1. Even if he tried to switch, Bayh is hated by Republicans in Indiana. I don't think this hatred is justified, but it is palpable. He has built a cult of personality in Indiana, but that would be severely damaged by a party switch. Whatever national organization he had built would be gone, and Indiana Republicans would make sure the National GOP wouldn't help him build a new one.

2. Birch Bayh lost in a Republican landslide in 1980; he was far too liberal for conservative Indiana. Evan Bayh won't make that mistake, but keeping him in office in Indiana won't help him with the national Democratic party.

3. Many of the national pundits don't seem to realize that Indiana is even less respected as a state than Arkansas. Indiana is seen as a third-world joke in the Midwest. A presidential candidate from Indiana could very well swing the Midwest, including neighboring Ohio, Michigan and Illinois, into the other camp.

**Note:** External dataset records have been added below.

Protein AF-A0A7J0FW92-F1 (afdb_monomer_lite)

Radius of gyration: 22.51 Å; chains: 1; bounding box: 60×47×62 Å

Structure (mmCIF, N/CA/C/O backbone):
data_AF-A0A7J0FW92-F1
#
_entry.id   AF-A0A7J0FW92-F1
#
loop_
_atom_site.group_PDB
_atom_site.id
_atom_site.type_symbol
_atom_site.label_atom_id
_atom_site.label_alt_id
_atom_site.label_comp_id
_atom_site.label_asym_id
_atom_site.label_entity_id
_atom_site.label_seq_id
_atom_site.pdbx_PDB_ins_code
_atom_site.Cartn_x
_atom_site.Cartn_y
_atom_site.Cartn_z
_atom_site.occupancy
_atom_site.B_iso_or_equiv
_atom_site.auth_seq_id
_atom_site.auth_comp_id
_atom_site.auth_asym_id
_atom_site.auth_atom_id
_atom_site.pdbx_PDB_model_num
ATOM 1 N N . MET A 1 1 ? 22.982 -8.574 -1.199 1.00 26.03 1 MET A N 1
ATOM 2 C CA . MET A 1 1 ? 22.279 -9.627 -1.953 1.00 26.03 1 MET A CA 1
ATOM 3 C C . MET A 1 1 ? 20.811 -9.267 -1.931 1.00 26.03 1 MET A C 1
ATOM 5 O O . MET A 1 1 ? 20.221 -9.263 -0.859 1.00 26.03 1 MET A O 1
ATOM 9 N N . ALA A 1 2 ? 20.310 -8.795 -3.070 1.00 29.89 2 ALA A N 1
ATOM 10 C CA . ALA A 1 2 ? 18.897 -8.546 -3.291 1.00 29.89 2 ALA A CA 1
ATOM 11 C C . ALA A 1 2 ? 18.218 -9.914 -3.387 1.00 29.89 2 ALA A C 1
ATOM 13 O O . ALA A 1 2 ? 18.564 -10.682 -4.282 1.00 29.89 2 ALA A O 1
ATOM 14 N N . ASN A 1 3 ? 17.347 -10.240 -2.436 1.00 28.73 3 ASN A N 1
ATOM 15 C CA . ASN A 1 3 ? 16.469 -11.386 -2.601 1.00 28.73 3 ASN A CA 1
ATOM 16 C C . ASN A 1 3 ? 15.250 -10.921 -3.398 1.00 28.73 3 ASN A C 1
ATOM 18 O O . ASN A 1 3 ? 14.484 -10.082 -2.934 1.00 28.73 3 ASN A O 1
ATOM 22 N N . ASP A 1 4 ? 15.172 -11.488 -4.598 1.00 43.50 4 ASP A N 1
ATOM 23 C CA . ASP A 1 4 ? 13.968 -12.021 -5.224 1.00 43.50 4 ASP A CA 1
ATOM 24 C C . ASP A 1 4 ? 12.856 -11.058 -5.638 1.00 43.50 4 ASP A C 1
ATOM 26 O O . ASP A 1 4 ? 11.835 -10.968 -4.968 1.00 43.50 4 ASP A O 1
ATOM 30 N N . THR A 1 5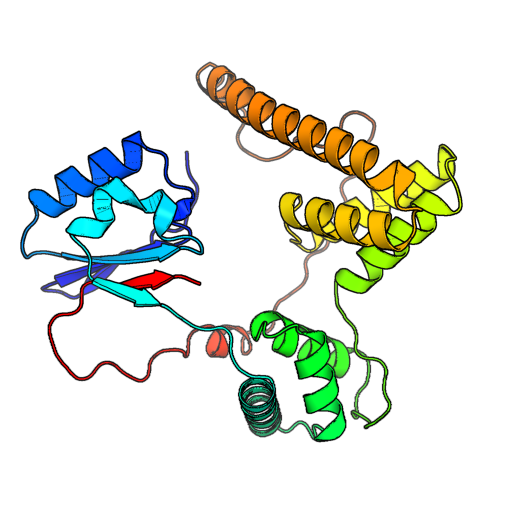 ? 12.985 -10.509 -6.857 1.00 37.47 5 THR A N 1
ATOM 31 C CA . THR A 1 5 ? 11.822 -10.330 -7.755 1.00 37.47 5 THR A CA 1
ATOM 32 C C . THR A 1 5 ? 12.190 -10.338 -9.248 1.00 37.47 5 THR A C 1
ATOM 34 O O . THR A 1 5 ? 11.645 -9.569 -10.036 1.00 37.47 5 THR A O 1
ATOM 37 N N . THR A 1 6 ? 13.114 -11.202 -9.680 1.00 42.81 6 THR A N 1
ATOM 38 C CA . THR A 1 6 ? 13.353 -11.425 -11.119 1.00 42.81 6 THR A CA 1
ATOM 39 C C . THR A 1 6 ? 12.687 -12.732 -11.528 1.00 42.81 6 THR A C 1
ATOM 41 O O . THR A 1 6 ? 13.267 -13.802 -11.364 1.00 42.81 6 THR A O 1
ATOM 44 N N . MET A 1 7 ? 11.469 -12.662 -12.062 1.00 41.06 7 MET A N 1
ATOM 45 C CA . MET A 1 7 ? 10.854 -13.815 -12.725 1.00 41.06 7 MET A CA 1
ATOM 46 C C . MET A 1 7 ? 11.325 -13.828 -14.180 1.00 41.06 7 MET A C 1
ATOM 48 O O . MET A 1 7 ? 10.991 -12.935 -14.961 1.00 41.06 7 MET A O 1
ATOM 52 N N . ILE A 1 8 ? 12.144 -14.820 -14.532 1.00 46.56 8 ILE A N 1
ATOM 53 C CA . ILE A 1 8 ? 12.620 -15.037 -15.901 1.00 46.56 8 ILE A CA 1
ATOM 54 C C . ILE A 1 8 ? 11.753 -16.135 -16.514 1.00 46.56 8 ILE A C 1
ATOM 56 O O . ILE A 1 8 ? 11.883 -17.301 -16.149 1.00 46.56 8 ILE A O 1
ATOM 60 N N . TYR A 1 9 ? 10.882 -15.770 -17.454 1.00 44.03 9 TYR A N 1
ATOM 61 C CA . TYR A 1 9 ? 10.180 -16.742 -18.290 1.00 44.03 9 TYR A CA 1
ATOM 62 C C . TYR A 1 9 ? 10.989 -16.952 -19.572 1.00 44.03 9 TYR A C 1
ATOM 64 O O . TYR A 1 9 ? 11.142 -16.038 -20.385 1.00 44.03 9 TYR A O 1
ATOM 72 N N . VAL A 1 10 ? 11.528 -18.158 -19.753 1.00 42.84 10 VAL A N 1
ATOM 73 C CA . VAL A 1 10 ? 12.264 -18.543 -20.964 1.00 42.84 10 VAL A CA 1
ATOM 74 C C . VAL A 1 10 ? 11.353 -19.416 -21.820 1.00 42.84 10 VAL A C 1
ATOM 76 O O . VAL A 1 10 ? 11.095 -20.564 -21.474 1.00 42.84 10 VAL A O 1
ATOM 79 N N . HIS A 1 11 ? 10.851 -18.870 -22.927 1.00 43.72 11 HIS A N 1
ATOM 80 C CA . HIS A 1 11 ? 10.207 -19.650 -23.985 1.00 43.72 11 HIS A CA 1
ATOM 81 C C . HIS A 1 11 ? 11.266 -19.944 -25.057 1.00 43.72 11 HIS A C 1
ATOM 83 O O . HIS A 1 11 ? 12.104 -19.081 -25.309 1.00 43.72 11 HIS A O 1
ATOM 89 N N . GLU A 1 12 ? 11.246 -21.122 -25.693 1.00 51.12 12 GLU A N 1
ATOM 90 C CA . GLU A 1 12 ? 12.374 -21.719 -26.454 1.00 51.12 12 GLU A CA 1
ATOM 91 C C . GLU A 1 12 ? 13.027 -20.871 -27.575 1.00 51.12 12 GLU A C 1
ATOM 93 O O . GLU A 1 12 ? 14.062 -21.268 -28.099 1.00 51.12 12 GLU A O 1
ATOM 98 N N . TYR A 1 13 ? 12.513 -19.680 -27.906 1.00 56.91 13 TYR A N 1
ATOM 99 C CA . TYR A 1 13 ? 13.142 -18.748 -28.857 1.00 56.91 13 TYR A CA 1
ATOM 100 C C . TYR A 1 13 ? 13.185 -17.275 -28.397 1.00 56.91 13 TYR A C 1
ATOM 102 O O . TYR A 1 13 ? 13.764 -16.447 -29.096 1.00 56.91 13 TYR A O 1
ATOM 110 N N . PHE A 1 14 ? 12.609 -16.924 -27.235 1.00 66.56 14 PHE A N 1
ATOM 111 C CA . PHE A 1 14 ? 12.563 -15.550 -26.711 1.00 66.56 14 PHE A CA 1
ATOM 112 C C . PHE A 1 14 ? 12.483 -15.538 -25.177 1.00 66.56 14 PHE A C 1
ATOM 114 O O . PHE A 1 14 ? 11.585 -16.142 -24.588 1.00 66.56 14 PHE A O 1
ATOM 121 N N . ALA A 1 15 ? 13.383 -14.798 -24.522 1.00 75.62 15 ALA A N 1
ATOM 122 C CA . ALA A 1 15 ? 13.335 -14.605 -23.072 1.00 75.62 15 ALA A CA 1
ATOM 123 C C . ALA A 1 15 ? 12.475 -13.384 -22.711 1.00 75.62 15 ALA A C 1
ATOM 125 O O . ALA A 1 15 ? 12.699 -12.287 -23.225 1.00 75.62 15 ALA A O 1
ATOM 126 N N . VAL A 1 16 ? 11.510 -13.550 -21.807 1.00 83.12 16 VAL A N 1
ATOM 127 C CA . VAL A 1 16 ? 10.752 -12.436 -21.226 1.00 83.12 16 VAL A CA 1
ATOM 128 C C . VAL A 1 16 ? 11.248 -12.192 -19.805 1.00 83.12 16 VAL A C 1
ATOM 130 O O . VAL A 1 16 ? 11.270 -13.100 -18.975 1.00 83.12 16 VAL A O 1
ATOM 133 N N . ILE A 1 17 ? 11.655 -10.957 -19.531 1.00 84.06 17 ILE A N 1
ATOM 134 C CA . ILE A 1 17 ? 12.160 -10.519 -18.231 1.00 84.06 17 ILE A CA 1
ATOM 135 C C . ILE A 1 17 ? 11.172 -9.503 -17.671 1.00 84.06 17 ILE A C 1
ATOM 137 O O . ILE A 1 17 ? 10.902 -8.491 -18.315 1.00 84.06 17 ILE A O 1
ATOM 141 N N . ILE A 1 18 ? 10.647 -9.755 -16.476 1.00 86.94 18 ILE A N 1
ATOM 142 C CA . ILE A 1 18 ? 9.779 -8.811 -15.769 1.00 86.94 18 ILE A CA 1
ATOM 143 C C . ILE A 1 18 ? 10.533 -8.320 -14.538 1.00 86.94 18 ILE A C 1
ATOM 145 O O . ILE A 1 18 ? 10.951 -9.117 -13.698 1.00 86.94 18 ILE A O 1
ATOM 149 N N . LEU A 1 19 ? 10.729 -7.007 -14.459 1.00 86.31 19 LEU A N 1
ATOM 150 C CA . LEU A 1 19 ? 11.368 -6.327 -13.342 1.00 86.31 19 LEU A CA 1
ATOM 151 C C . LEU A 1 19 ? 10.303 -5.561 -12.564 1.00 86.31 19 LEU A C 1
ATOM 153 O O . LEU A 1 19 ? 9.832 -4.511 -13.003 1.00 86.31 19 LEU A O 1
ATOM 157 N N . ASN A 1 20 ? 9.928 -6.113 -11.412 1.00 85.69 20 ASN A N 1
ATOM 158 C CA . ASN A 1 20 ? 8.986 -5.487 -10.491 1.00 85.69 20 ASN A CA 1
ATOM 159 C C . ASN A 1 20 ? 9.685 -4.474 -9.582 1.00 85.69 20 ASN A C 1
ATOM 161 O O . ASN A 1 20 ? 10.852 -4.651 -9.239 1.00 85.69 20 ASN A O 1
ATOM 165 N N . GLU A 1 21 ? 8.950 -3.431 -9.184 1.00 83.88 21 GLU A N 1
ATOM 166 C CA . GLU A 1 21 ? 9.455 -2.324 -8.357 1.00 83.88 21 GLU A CA 1
ATOM 167 C C . GLU A 1 21 ? 10.712 -1.671 -8.955 1.00 83.88 21 GLU A C 1
ATOM 169 O O . GLU A 1 21 ? 11.683 -1.354 -8.261 1.00 83.88 21 GLU A O 1
ATOM 174 N N . ALA A 1 22 ? 10.711 -1.486 -10.278 1.00 87.38 22 ALA A N 1
ATOM 175 C CA . ALA A 1 22 ? 11.855 -0.959 -11.013 1.00 87.38 22 ALA A CA 1
ATOM 176 C C . ALA A 1 22 ? 12.265 0.448 -10.538 1.00 87.38 22 ALA A C 1
ATOM 178 O O . ALA A 1 22 ? 13.424 0.836 -10.667 1.00 87.38 22 ALA A O 1
ATOM 179 N N . ASP A 1 23 ? 11.350 1.198 -9.928 1.00 83.62 23 ASP A N 1
ATOM 180 C CA . ASP A 1 23 ? 11.609 2.509 -9.338 1.00 83.62 23 ASP A CA 1
ATOM 181 C C . ASP A 1 23 ? 12.520 2.471 -8.094 1.00 83.62 23 ASP A C 1
ATOM 183 O O . ASP A 1 23 ? 13.038 3.509 -7.679 1.00 83.62 23 ASP A O 1
ATOM 187 N N . LYS A 1 24 ? 12.751 1.287 -7.511 1.00 84.31 24 LYS A N 1
ATOM 188 C CA . LYS A 1 24 ? 13.712 1.075 -6.416 1.00 84.31 24 LYS A CA 1
ATOM 189 C C . LYS A 1 24 ? 15.132 0.775 -6.908 1.00 84.31 24 LYS A C 1
ATOM 191 O O . LYS A 1 24 ? 16.043 0.643 -6.088 1.00 84.31 24 LYS A O 1
ATOM 196 N N . LEU A 1 25 ? 15.343 0.645 -8.220 1.00 86.25 25 LEU A N 1
ATOM 197 C CA . LEU A 1 25 ? 16.669 0.410 -8.789 1.00 86.25 25 LEU A CA 1
ATOM 198 C C . LEU A 1 25 ? 17.585 1.617 -8.550 1.00 86.25 25 LEU A C 1
ATOM 200 O O . LEU A 1 25 ? 17.176 2.772 -8.664 1.00 86.25 25 LEU A O 1
ATOM 204 N N . SER A 1 26 ? 18.855 1.348 -8.243 1.00 87.69 26 SER A N 1
ATOM 205 C CA . SER A 1 26 ? 19.858 2.407 -8.131 1.00 87.69 26 SER A CA 1
ATOM 206 C C . SER A 1 26 ? 20.177 3.010 -9.501 1.00 87.69 26 SER A C 1
ATOM 208 O O . SER A 1 26 ? 20.037 2.353 -10.535 1.00 87.69 26 SER A O 1
ATOM 210 N N . ALA A 1 27 ? 20.682 4.246 -9.509 1.00 87.44 27 ALA A N 1
ATOM 211 C CA . ALA A 1 27 ? 21.121 4.906 -10.738 1.00 87.44 27 ALA A CA 1
ATOM 212 C C . ALA A 1 27 ? 22.154 4.060 -11.512 1.00 87.44 27 ALA A C 1
ATOM 214 O O . ALA A 1 27 ? 22.020 3.886 -12.723 1.00 87.44 27 ALA A O 1
ATOM 215 N N . ASP A 1 28 ? 23.117 3.456 -10.809 1.00 88.00 28 ASP A N 1
ATOM 216 C CA . ASP A 1 28 ? 24.128 2.576 -11.413 1.00 88.00 28 ASP A CA 1
ATOM 217 C C . ASP A 1 28 ? 23.504 1.323 -12.043 1.00 88.00 28 ASP A C 1
ATOM 219 O O . ASP A 1 28 ? 23.877 0.924 -13.149 1.00 88.00 28 ASP A O 1
ATOM 223 N N . ALA A 1 29 ? 22.515 0.719 -11.372 1.00 89.88 29 ALA A N 1
ATOM 224 C CA . ALA A 1 29 ? 21.797 -0.435 -11.902 1.00 89.88 29 ALA A CA 1
ATOM 225 C C . ALA A 1 29 ? 21.020 -0.070 -13.174 1.00 89.88 29 ALA A C 1
ATOM 227 O O . ALA A 1 29 ? 21.057 -0.820 -14.148 1.00 89.88 29 ALA A O 1
ATOM 228 N N . LEU A 1 30 ? 20.374 1.100 -13.205 1.00 88.81 30 LEU A N 1
ATOM 229 C CA . LEU A 1 30 ? 19.659 1.590 -14.386 1.00 88.81 30 LEU A CA 1
ATOM 230 C C . LEU A 1 30 ? 20.600 1.829 -15.571 1.00 88.81 30 LEU A C 1
ATOM 232 O O . LEU A 1 30 ? 20.270 1.444 -16.692 1.00 88.81 30 LEU A O 1
ATOM 236 N N . VAL A 1 31 ? 21.782 2.409 -15.339 1.00 89.31 31 VAL A N 1
ATOM 237 C CA . VAL A 1 31 ? 22.804 2.603 -16.383 1.00 89.31 31 VAL A CA 1
ATOM 238 C C . VAL A 1 31 ? 23.299 1.259 -16.923 1.00 89.31 31 VAL A C 1
ATOM 240 O O . VAL A 1 31 ? 23.407 1.082 -18.138 1.00 89.31 31 VAL A O 1
ATOM 243 N N . TYR A 1 32 ? 23.547 0.287 -16.046 1.00 89.31 32 TYR A N 1
ATOM 244 C CA . TYR A 1 32 ? 23.961 -1.054 -16.455 1.00 89.31 32 TYR A CA 1
ATOM 245 C C . TYR A 1 32 ? 22.876 -1.783 -17.261 1.00 89.31 32 TYR A C 1
ATOM 247 O O . TYR A 1 32 ? 23.163 -2.365 -18.309 1.00 89.31 32 TYR A O 1
ATOM 255 N N . ILE A 1 33 ? 21.620 -1.723 -16.811 1.00 88.69 33 ILE A N 1
ATOM 256 C CA . ILE A 1 33 ? 20.479 -2.315 -17.520 1.00 88.69 33 ILE A CA 1
ATOM 257 C C . ILE A 1 33 ? 20.309 -1.656 -18.888 1.00 88.69 33 ILE A C 1
ATOM 259 O O . ILE A 1 33 ? 20.176 -2.365 -19.883 1.00 88.69 33 ILE A O 1
ATOM 263 N N . LYS A 1 34 ? 20.387 -0.322 -18.964 1.00 88.56 34 LYS A N 1
ATOM 264 C CA . LYS A 1 34 ? 20.364 0.419 -20.232 1.00 88.56 34 LYS A CA 1
ATOM 265 C C . LYS A 1 34 ? 21.405 -0.128 -21.209 1.00 88.56 34 LYS A C 1
ATOM 267 O O . LYS A 1 34 ? 21.064 -0.476 -22.337 1.00 88.56 34 LYS A O 1
ATOM 272 N N . TRP A 1 35 ? 22.651 -0.265 -20.755 1.00 88.94 35 TRP A N 1
ATOM 273 C CA . TRP A 1 35 ? 23.738 -0.796 -21.574 1.00 88.94 35 TRP A CA 1
ATOM 274 C C . TRP A 1 35 ? 23.462 -2.227 -22.066 1.00 88.94 35 TRP A C 1
ATOM 276 O O . TRP A 1 35 ? 23.693 -2.540 -23.236 1.00 88.94 35 TRP A O 1
ATOM 286 N N . GLN A 1 36 ? 22.913 -3.098 -21.212 1.00 85.56 36 GLN A N 1
ATOM 287 C CA . GLN A 1 36 ? 22.538 -4.457 -21.621 1.00 85.56 36 GLN A CA 1
ATOM 288 C C . GLN A 1 36 ? 21.411 -4.467 -22.660 1.00 85.56 36 GLN A C 1
ATOM 290 O O . GLN A 1 36 ? 21.505 -5.205 -23.642 1.00 85.56 36 GLN A O 1
ATOM 295 N N . LEU A 1 37 ? 20.382 -3.631 -22.485 1.00 84.69 37 LEU A N 1
ATOM 296 C CA . LEU A 1 37 ? 19.271 -3.496 -23.435 1.00 84.69 37 LEU A CA 1
ATOM 297 C C . LEU A 1 37 ? 19.739 -2.988 -24.806 1.00 84.69 37 LEU A C 1
ATOM 299 O O . LEU A 1 37 ? 19.233 -3.425 -25.840 1.00 84.69 37 LEU A O 1
ATOM 303 N N . GLU A 1 38 ? 20.707 -2.072 -24.832 1.00 86.06 38 GLU A N 1
ATOM 304 C CA . GLU A 1 38 ? 21.268 -1.538 -26.075 1.00 86.06 38 GLU A CA 1
ATOM 305 C C . GLU A 1 38 ? 22.120 -2.564 -26.824 1.00 86.06 38 GLU A C 1
ATOM 307 O O . GLU A 1 38 ? 22.130 -2.542 -28.058 1.00 86.06 38 GLU A O 1
ATOM 312 N N . ARG A 1 39 ? 22.806 -3.452 -26.089 1.00 83.00 39 ARG A N 1
ATOM 313 C CA . ARG A 1 39 ? 23.690 -4.487 -26.638 1.00 83.00 39 ARG A CA 1
ATOM 314 C C . ARG A 1 39 ? 22.936 -5.737 -27.091 1.00 83.00 39 ARG A C 1
ATOM 316 O O . ARG A 1 39 ? 23.282 -6.309 -28.119 1.00 83.00 39 ARG A O 1
ATOM 323 N N . GLN A 1 40 ? 21.906 -6.160 -26.358 1.00 70.19 40 GLN A N 1
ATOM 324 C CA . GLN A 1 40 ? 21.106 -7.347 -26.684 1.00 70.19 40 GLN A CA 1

Posted by: ProCynic at August 30, 2004 1:14 PM


Bush offers him a prime cabinet slot. That gives him experience as a Governor, Senator, Cabinet officer. He becomes a natural VP pick in '08.

The same landslide could carry the same states this time--SD, IN, WI...

Posted by: oj at August 30, 2004 1:22 PM

Mr. Judd;

I see your point, since Bush's conservatism stopped him from signing the McCain-Feingold CFR bill after it was passed by Congress. Too bad about that veto override.

I hate to harp on this, as you've complained about Bush signing the bill in previous posts, but really there's nothing except vague beliefs and hand waving to indicate he wouldn't sign something even more restrictive. Indeed, Bush's own words indicate that he'd happily sign a more restrictive bill.

I changed my mind about Bush on the free trade issue because of specific actions of Bush's, primarily the free trade agreements that showed up on a regular basis. That doesn't appear to be the case with regard to political speech restrictions.

Posted by: Annoying Old Guy at August 30, 2004 2:47 PM


You're speaking of two entirely different things: his desires vs. political reality.